Florida Coverage-Gap Data — Why Annual Reviews Matter
LIMRA's 2024 Insurance Barometer Study found that 41 percent of life insurance owners say they're underinsured, and median household life insurance coverage is just 3.4x annual income — well below the 10-12x most planners recommend. Florida's gap is widened by housing inflation: per Zillow's December 2024 Florida Home Value Index, the typical Florida home now appraises at $389,400, up from $275,800 just five years prior in 2019. A homeowner who bought $400,000 of term coverage in 2019 to match their mortgage now has a policy that no longer covers the mortgage on a same-tier replacement home. An annual review catches this exact drift before it becomes a survivor-spouse problem. Run a Florida coverage refresh quote here to see what topping-up actually costs.
Florida Scenario: Jacksonville Family, Five-Year Coverage Drift
A Jacksonville couple bought $500,000 each of 20-year term in 2020 at age 35 — adequate for their $310,000 mortgage and one child. Five years later they have two more children, refinanced into a $445,000 mortgage, and their household income rose from $112,000 combined to $186,000. Coverage that was once 4.5x income is now 2.7x income, and the mortgage alone exceeds either spouse's individual face amount. Adding a $750,000 supplemental 15-year level term policy on each spouse at age 40, Preferred class, costs roughly $58/month each — $1,392/year combined. That's the price of catching the gap during an annual review versus discovering it during a hospital admission five years later when underwriting may not be available. The original 2020 policies stay in force; the new layer fills the gap.

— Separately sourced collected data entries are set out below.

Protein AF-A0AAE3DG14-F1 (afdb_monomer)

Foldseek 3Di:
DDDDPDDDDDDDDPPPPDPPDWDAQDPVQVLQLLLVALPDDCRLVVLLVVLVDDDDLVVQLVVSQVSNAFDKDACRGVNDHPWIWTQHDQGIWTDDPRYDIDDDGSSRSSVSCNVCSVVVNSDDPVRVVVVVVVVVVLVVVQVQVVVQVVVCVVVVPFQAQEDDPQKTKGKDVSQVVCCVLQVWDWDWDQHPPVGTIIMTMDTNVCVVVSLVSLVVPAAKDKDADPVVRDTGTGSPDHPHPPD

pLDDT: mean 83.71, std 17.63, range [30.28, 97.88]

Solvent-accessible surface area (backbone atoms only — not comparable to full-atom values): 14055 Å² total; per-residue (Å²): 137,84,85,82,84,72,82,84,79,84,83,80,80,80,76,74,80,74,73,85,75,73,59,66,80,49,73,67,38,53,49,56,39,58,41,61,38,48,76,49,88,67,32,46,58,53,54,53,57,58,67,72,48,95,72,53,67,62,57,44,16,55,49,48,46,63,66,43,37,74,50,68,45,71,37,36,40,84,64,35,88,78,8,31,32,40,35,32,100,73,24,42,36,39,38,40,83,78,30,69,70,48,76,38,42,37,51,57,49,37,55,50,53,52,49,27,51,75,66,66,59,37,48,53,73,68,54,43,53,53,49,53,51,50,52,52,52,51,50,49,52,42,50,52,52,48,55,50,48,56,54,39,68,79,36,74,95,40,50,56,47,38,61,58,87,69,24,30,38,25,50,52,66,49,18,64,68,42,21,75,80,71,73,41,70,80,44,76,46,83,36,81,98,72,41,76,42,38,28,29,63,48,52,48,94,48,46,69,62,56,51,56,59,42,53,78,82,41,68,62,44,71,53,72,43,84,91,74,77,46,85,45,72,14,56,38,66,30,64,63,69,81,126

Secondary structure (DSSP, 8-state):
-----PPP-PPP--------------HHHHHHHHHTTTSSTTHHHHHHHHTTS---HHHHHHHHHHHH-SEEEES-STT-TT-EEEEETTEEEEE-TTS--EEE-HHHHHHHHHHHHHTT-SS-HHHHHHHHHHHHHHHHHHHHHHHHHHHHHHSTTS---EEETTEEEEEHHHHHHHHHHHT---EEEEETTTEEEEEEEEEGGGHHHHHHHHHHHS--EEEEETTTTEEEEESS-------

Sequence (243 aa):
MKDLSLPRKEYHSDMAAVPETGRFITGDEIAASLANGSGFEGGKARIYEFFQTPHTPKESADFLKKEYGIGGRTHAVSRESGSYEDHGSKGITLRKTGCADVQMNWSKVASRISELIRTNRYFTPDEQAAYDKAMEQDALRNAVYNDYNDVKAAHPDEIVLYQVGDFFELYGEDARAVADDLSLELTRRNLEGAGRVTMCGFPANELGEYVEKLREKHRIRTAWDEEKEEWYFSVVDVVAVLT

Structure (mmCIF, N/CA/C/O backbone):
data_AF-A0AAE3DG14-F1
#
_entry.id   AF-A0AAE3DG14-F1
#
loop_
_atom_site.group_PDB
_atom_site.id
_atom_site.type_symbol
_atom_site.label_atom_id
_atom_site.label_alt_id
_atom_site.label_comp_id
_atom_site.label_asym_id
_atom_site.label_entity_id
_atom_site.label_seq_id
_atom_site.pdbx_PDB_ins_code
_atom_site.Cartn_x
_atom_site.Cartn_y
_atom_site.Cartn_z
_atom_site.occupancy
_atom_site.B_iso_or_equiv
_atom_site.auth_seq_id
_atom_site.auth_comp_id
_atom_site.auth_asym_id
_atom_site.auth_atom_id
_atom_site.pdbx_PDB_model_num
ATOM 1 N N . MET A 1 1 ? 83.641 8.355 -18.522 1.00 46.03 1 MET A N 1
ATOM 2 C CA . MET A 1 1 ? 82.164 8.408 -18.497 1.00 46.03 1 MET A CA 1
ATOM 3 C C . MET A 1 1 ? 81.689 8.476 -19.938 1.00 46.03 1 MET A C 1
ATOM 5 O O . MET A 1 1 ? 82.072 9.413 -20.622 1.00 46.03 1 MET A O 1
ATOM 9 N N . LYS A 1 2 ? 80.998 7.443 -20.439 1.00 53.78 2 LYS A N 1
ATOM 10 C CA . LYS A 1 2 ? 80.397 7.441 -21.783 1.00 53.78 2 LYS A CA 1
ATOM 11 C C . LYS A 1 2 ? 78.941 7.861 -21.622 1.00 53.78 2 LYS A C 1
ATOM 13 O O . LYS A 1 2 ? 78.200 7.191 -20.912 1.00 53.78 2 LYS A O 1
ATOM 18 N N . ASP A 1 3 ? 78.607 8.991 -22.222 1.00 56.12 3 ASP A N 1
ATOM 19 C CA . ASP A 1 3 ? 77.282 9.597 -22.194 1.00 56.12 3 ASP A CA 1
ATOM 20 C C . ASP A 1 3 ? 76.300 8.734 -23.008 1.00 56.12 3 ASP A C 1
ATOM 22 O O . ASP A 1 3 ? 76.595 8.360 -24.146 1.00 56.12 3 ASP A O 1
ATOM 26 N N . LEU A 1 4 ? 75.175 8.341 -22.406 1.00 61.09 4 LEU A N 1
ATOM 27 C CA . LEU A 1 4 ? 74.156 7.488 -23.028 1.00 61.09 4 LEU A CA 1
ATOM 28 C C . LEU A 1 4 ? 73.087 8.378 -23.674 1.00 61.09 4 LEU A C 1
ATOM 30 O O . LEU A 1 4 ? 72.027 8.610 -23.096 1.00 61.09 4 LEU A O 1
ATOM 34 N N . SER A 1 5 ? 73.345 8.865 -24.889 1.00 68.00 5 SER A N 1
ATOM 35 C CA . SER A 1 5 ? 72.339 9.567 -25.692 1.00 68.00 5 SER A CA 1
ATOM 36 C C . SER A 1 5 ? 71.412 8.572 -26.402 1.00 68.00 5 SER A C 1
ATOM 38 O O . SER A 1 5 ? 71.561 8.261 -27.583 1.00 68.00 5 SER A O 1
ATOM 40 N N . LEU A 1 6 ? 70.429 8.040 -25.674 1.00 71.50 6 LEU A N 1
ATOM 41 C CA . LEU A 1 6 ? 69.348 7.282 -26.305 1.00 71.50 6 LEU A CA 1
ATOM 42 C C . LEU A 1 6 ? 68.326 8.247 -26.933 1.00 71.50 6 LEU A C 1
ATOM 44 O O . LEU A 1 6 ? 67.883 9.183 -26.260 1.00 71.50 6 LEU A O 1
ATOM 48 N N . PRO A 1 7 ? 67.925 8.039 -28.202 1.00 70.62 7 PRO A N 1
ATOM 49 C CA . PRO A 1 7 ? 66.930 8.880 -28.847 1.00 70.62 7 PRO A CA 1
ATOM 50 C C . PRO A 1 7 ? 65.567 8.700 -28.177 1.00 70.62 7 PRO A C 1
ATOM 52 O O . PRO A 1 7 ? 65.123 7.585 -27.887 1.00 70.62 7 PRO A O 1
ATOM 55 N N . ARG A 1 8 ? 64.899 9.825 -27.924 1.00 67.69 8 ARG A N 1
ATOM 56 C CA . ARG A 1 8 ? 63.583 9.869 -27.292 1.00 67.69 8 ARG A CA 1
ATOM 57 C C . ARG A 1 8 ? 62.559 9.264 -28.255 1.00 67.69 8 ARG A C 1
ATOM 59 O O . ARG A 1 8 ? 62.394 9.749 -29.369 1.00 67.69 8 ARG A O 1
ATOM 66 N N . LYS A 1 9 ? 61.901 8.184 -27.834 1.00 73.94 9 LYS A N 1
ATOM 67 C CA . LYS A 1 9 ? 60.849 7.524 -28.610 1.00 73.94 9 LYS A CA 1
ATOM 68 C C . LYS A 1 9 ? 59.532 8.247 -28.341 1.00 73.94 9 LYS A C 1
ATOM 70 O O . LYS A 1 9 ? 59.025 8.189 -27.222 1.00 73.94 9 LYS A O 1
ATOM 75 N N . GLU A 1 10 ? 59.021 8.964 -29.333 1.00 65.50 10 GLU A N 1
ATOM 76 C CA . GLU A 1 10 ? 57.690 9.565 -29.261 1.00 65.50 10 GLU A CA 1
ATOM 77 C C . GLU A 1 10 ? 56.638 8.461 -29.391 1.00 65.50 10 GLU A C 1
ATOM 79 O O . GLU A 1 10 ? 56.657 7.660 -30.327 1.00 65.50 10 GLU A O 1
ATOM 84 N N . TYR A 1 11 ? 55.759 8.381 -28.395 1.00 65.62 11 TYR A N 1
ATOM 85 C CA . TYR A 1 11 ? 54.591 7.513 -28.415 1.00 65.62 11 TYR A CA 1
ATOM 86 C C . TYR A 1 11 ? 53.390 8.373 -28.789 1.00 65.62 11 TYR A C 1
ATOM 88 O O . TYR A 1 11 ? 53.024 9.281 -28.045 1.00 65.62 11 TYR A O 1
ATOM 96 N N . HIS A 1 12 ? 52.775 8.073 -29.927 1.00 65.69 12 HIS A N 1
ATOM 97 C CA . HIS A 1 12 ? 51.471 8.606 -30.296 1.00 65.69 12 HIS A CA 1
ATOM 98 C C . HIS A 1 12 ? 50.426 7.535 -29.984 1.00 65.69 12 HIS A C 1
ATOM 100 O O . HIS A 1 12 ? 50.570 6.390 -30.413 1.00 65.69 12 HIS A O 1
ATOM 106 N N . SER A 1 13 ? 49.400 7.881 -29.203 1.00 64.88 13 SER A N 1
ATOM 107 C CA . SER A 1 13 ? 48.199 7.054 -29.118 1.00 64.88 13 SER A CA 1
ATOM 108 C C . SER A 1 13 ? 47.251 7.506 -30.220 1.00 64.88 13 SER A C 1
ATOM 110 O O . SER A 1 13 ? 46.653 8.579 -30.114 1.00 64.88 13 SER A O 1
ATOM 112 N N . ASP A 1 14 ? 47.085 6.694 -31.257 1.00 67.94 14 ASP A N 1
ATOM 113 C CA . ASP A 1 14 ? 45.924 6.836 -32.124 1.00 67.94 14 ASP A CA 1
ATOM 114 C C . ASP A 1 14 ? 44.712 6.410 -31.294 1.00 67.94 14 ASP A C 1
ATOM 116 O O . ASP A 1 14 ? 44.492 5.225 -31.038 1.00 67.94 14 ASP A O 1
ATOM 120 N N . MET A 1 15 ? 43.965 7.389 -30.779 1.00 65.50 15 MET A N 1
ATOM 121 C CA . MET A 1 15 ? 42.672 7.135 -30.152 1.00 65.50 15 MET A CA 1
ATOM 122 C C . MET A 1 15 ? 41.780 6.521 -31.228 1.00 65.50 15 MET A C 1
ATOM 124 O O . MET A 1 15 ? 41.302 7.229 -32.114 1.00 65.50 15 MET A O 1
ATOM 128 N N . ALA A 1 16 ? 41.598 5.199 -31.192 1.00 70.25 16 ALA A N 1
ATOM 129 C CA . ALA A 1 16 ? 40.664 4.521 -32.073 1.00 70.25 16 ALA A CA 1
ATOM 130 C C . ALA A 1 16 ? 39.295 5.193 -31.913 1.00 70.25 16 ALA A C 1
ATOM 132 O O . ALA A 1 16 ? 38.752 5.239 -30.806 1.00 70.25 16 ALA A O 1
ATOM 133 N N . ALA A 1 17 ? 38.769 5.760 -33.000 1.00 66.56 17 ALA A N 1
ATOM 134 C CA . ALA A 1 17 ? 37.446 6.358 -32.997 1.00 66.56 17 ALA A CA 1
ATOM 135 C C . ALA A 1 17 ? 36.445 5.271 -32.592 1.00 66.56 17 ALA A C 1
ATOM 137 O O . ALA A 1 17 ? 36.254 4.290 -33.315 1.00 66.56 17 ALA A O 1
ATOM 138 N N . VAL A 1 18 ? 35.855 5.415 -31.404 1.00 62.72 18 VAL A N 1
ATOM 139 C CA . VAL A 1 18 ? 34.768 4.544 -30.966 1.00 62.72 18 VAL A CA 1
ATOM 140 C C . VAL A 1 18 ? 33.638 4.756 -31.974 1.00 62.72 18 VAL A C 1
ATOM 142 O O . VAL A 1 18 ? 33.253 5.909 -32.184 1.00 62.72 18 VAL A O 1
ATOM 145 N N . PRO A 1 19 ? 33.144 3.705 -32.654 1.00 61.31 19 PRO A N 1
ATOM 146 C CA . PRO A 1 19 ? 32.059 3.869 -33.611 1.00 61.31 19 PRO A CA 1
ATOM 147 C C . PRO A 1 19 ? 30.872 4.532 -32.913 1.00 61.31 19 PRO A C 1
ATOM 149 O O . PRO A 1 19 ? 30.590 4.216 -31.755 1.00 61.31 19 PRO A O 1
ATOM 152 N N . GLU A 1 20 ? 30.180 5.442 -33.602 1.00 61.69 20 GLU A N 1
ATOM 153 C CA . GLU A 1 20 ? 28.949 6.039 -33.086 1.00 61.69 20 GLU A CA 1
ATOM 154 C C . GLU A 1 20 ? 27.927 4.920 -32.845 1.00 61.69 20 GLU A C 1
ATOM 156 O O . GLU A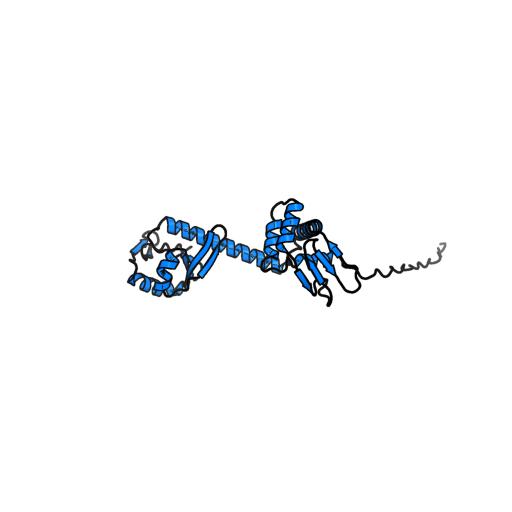 1 20 ? 27.264 4.434 -33.762 1.00 61.69 20 GLU A O 1
ATOM 161 N N . THR A 1 21 ? 27.823 4.450 -31.602 1.00 62.59 21 THR A N 1
ATOM 162 C CA . THR A 1 21 ? 26.746 3.556 -31.189 1.00 62.59 21 THR A CA 1
ATOM 163 C C . THR A 1 21 ? 25.443 4.322 -31.350 1.00 62.59 21 THR A C 1
ATOM 165 O O . THR A 1 21 ? 25.214 5.306 -30.646 1.00 62.59 21 THR A O 1
ATOM 168 N N . GLY A 1 22 ? 24.598 3.885 -32.288 1.00 72.44 22 GLY A N 1
ATOM 169 C CA . GLY A 1 22 ? 23.254 4.432 -32.46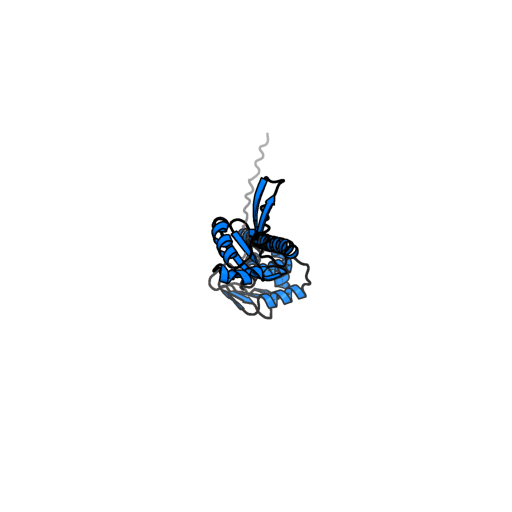0 1.00 72.44 22 GLY A CA 1
ATOM 170 C C . GLY A 1 22 ? 22.485 4.444 -31.135 1.00 72.44 22 GLY A C 1
ATOM 171 O O . GLY A 1 22 ? 22.757 3.638 -30.243 1.00 72.44 22 GLY A O 1
ATOM 172 N N . ARG A 1 23 ? 21.535 5.375 -30.984 1.00 84.31 23 ARG A N 1
ATOM 173 C CA . ARG A 1 23 ? 20.743 5.502 -29.750 1.00 84.31 23 ARG A CA 1
ATOM 174 C C . ARG A 1 23 ? 20.035 4.170 -29.454 1.00 84.31 23 ARG A C 1
ATOM 176 O O . ARG A 1 23 ? 19.433 3.562 -30.337 1.00 84.31 23 ARG A O 1
ATOM 183 N N . PHE A 1 24 ? 20.099 3.714 -28.207 1.00 90.69 24 PHE A N 1
ATOM 184 C CA . PHE A 1 24 ? 19.393 2.523 -27.735 1.00 90.69 24 PHE A CA 1
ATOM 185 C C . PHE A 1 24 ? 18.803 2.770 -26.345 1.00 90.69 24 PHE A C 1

Product-Fit Recommendation: Layer, Don't Replace
When an annual review reveals you're under-covered, the right move is almost always to layer a new policy on top of the existing one — not replace it. Replacement triggers a fresh contestability period (2 years per F.S. §627.455 standard contestability provision) and forfeits your locked-in age and class on the original. Layering preserves the original policy's grandfathered pricing while filling the gap with a new layer at current age/class. The exception: if you've materially improved your health (quit nicotine, lost significant weight, controlled a chronic condition), a re-shop may yield such a dramatic class upgrade that consolidation makes sense. Run both quotes side-by-side before deciding.
Permanent Policy Review Checklist Under IRC §7702A
For permanent policies, your annual review should verify the policy isn't drifting toward MEC (Modified Endowment Contract) status under IRC §7702A — once a policy becomes a MEC, distributions are taxed as ordinary income (LIFO basis) rather than tax-free per §72(e). Universal life policies are particularly vulnerable: if interest crediting drops or you skip premiums, the no-lapse guarantee can fail silently. Request an in-force illustration annually showing projected cash value under guaranteed and current crediting assumptions, and confirm the policy remains compliant under both the 7-pay test and the F.S. §627.4555 nonforfeiture standards. Get a same-day Florida policy review and quote refresh here.
Life insurance is a living part of your financial plan, not a filed-and-forgotten document. Thirty minutes once a year ensures your family's protection keeps up with your family's life. It's the simplest financial habit that makes the biggest difference.